Nenhum de nós gostou, e conversamos disso depois no barzinho da rua 2 de dezembro, ali perto, onde nos reunimos para beber umas cervejas.
Em primeiro lugar, a galeria é muito pequena, apenas duas salas, e o galerista entulhou duas instalações enormes do Vergara naquele "quarto-sala". As obras foram totalmente asfixiadas pelo ambiente apertado e opressivo. Em relação aos trabalhos em si, são obras explicitamente conceituais, com pouco apelo estético, e um tanto quanto datadas. Uma é um monte de papelão amontoado. Prestando mais atenção, vi que eram formas humanas. Outra é uma estrutura de madeira, com um boneco deitado numa cama lá dentro, enrolado na bandeira do Brasil; o título da instalação é "Berço esplêndido", e tenta ser uma crítica à... sei lá. Os dois trabalhos são dos anos 60, início da carreira do Vergara.
Minha intenção, portanto, ao escrever a primeira crítica de arte neste blog, era meter o cacete na exposição, que representa um tipo de arte que considero ultrapassada, que é a arte conceitual pura, essas quinquilharias absurdas e enfadonhas que amontoaram nos museus de arte contemporânea. Uma arte que um dia sonhou ser rebelde e politizada, mas que terminou acadêmica e elitista. Pra resumir, um arte chata pra caralho, daquelas que a gente entra numa exposição, olha dois segundos e vai pra casa mau humorado.
Pois é, aí eu fui entrar no site do Vergara para saber mais sobre o artista, conhecer sua história, outras obras, e tal. E tive a mais agradável das surpresas. No link Trabalhos recentes, vi uma série de telas magníficas, que me fizeram ver um outro lado dele. Uma delas está reproduzida no início desse post.
Porque, então, cargas d'água, escolheram aquelas instalações para enfiar na galeria? Bem, eu sei, porque galerias, curadores e afins, ainda não acordaram do pesadelo dos anos 70 e 80. Ainda não entenderam que muita coisa do que se chama hoje de arte conceitual tornou-se anacrônico, esvaziado de sentido estético. Vergara parece ter compreendido isso, conforme podemos observar em seus trabalhos recentes, mas muita gente ainda não. Sem querer repetir o discurso (considerado por alguns) reacionário do Affonso Romano Santanna, inimigo número 1 dos conceitualistas, não posso deixar de expressar o meu enfado profundo por essas obras amorfas, em que o sujeito pendura um tufinho de cabelo na parede e diz que aquilo é arte.
Não que o conceitualismo seja inviável hoje.
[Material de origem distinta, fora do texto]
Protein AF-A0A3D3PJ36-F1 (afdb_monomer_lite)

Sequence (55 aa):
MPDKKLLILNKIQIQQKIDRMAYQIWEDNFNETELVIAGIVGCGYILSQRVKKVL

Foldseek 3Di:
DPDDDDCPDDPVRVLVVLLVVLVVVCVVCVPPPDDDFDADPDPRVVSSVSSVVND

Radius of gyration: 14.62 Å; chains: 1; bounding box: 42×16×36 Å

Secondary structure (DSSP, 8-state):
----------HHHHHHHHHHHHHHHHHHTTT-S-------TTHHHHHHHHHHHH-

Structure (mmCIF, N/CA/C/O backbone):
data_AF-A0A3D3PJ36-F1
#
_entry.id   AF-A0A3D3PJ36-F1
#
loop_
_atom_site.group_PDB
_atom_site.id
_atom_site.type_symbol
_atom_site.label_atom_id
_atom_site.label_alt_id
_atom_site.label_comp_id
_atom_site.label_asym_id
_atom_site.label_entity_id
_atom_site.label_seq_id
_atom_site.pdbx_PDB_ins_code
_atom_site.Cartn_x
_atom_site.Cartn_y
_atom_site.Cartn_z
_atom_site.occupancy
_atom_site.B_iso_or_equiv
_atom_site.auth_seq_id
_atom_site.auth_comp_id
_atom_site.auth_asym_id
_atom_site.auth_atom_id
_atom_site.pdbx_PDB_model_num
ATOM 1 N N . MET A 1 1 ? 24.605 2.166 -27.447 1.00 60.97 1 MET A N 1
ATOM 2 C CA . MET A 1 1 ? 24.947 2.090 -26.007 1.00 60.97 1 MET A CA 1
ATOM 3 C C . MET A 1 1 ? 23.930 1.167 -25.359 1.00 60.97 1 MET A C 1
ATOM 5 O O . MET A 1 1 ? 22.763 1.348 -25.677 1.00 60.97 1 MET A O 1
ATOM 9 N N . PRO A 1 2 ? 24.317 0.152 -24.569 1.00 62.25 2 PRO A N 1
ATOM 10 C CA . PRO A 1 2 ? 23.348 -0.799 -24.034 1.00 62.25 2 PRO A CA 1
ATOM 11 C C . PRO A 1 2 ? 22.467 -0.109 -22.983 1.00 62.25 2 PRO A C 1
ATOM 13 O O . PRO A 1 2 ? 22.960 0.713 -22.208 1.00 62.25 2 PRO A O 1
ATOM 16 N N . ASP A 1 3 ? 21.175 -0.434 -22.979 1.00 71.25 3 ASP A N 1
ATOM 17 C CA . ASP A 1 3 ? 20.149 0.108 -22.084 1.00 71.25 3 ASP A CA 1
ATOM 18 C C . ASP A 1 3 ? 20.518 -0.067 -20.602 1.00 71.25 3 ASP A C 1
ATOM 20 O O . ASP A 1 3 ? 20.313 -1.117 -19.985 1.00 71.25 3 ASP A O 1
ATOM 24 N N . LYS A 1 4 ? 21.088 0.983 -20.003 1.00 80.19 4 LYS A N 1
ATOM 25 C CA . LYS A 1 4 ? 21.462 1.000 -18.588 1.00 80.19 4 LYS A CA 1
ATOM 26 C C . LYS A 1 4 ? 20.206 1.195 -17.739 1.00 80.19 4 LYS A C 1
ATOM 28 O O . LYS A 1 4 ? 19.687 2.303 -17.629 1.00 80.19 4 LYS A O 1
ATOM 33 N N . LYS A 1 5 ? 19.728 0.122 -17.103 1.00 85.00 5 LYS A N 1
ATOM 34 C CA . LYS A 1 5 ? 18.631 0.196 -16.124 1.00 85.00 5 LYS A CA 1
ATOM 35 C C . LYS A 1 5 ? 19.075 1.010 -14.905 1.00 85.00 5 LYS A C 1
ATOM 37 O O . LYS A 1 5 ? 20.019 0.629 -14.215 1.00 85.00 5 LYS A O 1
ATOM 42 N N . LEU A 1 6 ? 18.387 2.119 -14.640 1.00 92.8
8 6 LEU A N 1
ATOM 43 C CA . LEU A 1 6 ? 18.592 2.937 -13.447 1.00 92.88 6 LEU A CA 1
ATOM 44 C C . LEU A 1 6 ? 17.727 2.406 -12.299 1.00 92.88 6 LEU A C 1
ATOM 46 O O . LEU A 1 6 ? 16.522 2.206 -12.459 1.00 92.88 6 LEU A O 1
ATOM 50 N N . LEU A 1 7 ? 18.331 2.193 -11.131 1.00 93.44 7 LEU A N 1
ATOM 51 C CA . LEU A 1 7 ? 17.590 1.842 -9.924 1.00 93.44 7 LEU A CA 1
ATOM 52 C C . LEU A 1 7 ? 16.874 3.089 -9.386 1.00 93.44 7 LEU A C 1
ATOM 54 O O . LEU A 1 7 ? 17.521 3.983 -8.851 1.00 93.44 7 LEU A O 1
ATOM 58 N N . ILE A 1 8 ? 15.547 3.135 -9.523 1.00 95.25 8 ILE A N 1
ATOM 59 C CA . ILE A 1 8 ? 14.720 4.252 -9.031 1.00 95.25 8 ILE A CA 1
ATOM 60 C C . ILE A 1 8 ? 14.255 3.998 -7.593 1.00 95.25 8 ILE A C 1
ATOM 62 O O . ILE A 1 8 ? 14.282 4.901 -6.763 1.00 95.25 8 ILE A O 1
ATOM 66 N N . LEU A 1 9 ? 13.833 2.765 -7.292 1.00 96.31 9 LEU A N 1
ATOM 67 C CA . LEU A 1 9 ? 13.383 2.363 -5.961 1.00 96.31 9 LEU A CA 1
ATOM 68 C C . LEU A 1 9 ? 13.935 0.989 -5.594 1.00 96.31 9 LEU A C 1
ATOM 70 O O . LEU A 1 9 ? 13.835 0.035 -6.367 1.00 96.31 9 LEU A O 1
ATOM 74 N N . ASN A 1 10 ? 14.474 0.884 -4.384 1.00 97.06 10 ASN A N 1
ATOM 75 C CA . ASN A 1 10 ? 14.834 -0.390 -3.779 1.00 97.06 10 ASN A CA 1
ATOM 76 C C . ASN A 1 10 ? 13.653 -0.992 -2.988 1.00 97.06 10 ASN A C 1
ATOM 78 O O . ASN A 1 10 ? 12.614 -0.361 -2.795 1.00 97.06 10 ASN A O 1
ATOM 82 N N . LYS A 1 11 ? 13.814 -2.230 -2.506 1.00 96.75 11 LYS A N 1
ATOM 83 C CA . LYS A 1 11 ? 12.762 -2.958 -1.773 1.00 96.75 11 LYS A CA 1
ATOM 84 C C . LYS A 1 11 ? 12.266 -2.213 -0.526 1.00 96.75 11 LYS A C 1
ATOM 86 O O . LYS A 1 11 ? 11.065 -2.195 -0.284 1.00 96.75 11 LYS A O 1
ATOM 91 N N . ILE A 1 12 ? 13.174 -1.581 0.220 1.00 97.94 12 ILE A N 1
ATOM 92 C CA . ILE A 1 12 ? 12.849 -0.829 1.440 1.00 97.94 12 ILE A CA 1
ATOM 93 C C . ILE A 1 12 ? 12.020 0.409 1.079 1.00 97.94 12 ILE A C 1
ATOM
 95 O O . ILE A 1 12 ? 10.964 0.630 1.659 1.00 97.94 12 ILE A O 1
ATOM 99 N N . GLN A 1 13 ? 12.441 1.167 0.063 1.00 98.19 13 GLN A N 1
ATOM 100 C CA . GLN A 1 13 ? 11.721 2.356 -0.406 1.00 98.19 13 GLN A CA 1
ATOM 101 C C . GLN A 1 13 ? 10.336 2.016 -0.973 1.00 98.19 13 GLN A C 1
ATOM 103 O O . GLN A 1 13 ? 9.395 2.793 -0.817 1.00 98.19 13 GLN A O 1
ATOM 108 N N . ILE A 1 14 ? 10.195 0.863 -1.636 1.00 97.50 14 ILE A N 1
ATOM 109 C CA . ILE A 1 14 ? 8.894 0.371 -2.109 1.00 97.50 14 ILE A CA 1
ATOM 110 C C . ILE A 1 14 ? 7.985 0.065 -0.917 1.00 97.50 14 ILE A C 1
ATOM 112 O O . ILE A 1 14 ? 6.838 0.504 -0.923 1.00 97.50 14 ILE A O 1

Acho que a arte contemporânea supera o conceitualismo incorporando-o, transformando-o num instrumento em favor da emoção, e não um elemento esterelizante do sentido eminentemente estético da obra de arte. Um artista como Nilton Pinho (cujo dionisíaco e modesto ateliê fica na rua do Riachuelo, a dois passos dos Arcos da Lapa), por exemplo, que trabalha muito com objetos, usa o conceitualismo sem perder de vista o objetivo estético; seus trabalhos possuem, digamos assim, densidade poética; você sente que ele pôs ali sentimentos e intuição; não foi mais uma daquelas teses acadêmicas tão caras aos críticos, por prestarem-se, facilmente, às suas complicadas e pretensiosas resenhas.
As pinturas da fase recente de Vergara são perturbadoras, ora sombrias, ora alegres, com profusão generosa de cores e formas, resgatando um expressionismo abstrato que, a meu ver, é uma das tendências mais importantes a surgir dos escombros melancólicos da arte conceitual.
Finalizando esse artigo, quero enfatizar meu respeito por todo o tipo de manifestação artística e pelo debate democrático que se faz necessário sobre o tema. Se disse alguma coisa desagradável, minha intenção não foi ofender ninguém, apenas expressar minha visão do mundo, a qual, aliás, está sempre pronta a ser atualizada e aperfeiçoada. Que fique claro ainda o apreço desinteressado e sincero que tenho pelas artes plásticas e pela arte em geral.
Protestem, dêem sua opinião. Leiam também, se puderem, esses dois artigos que escrevi sobre o tema. Manifesto Maximalista e o Maximalismo Hoje.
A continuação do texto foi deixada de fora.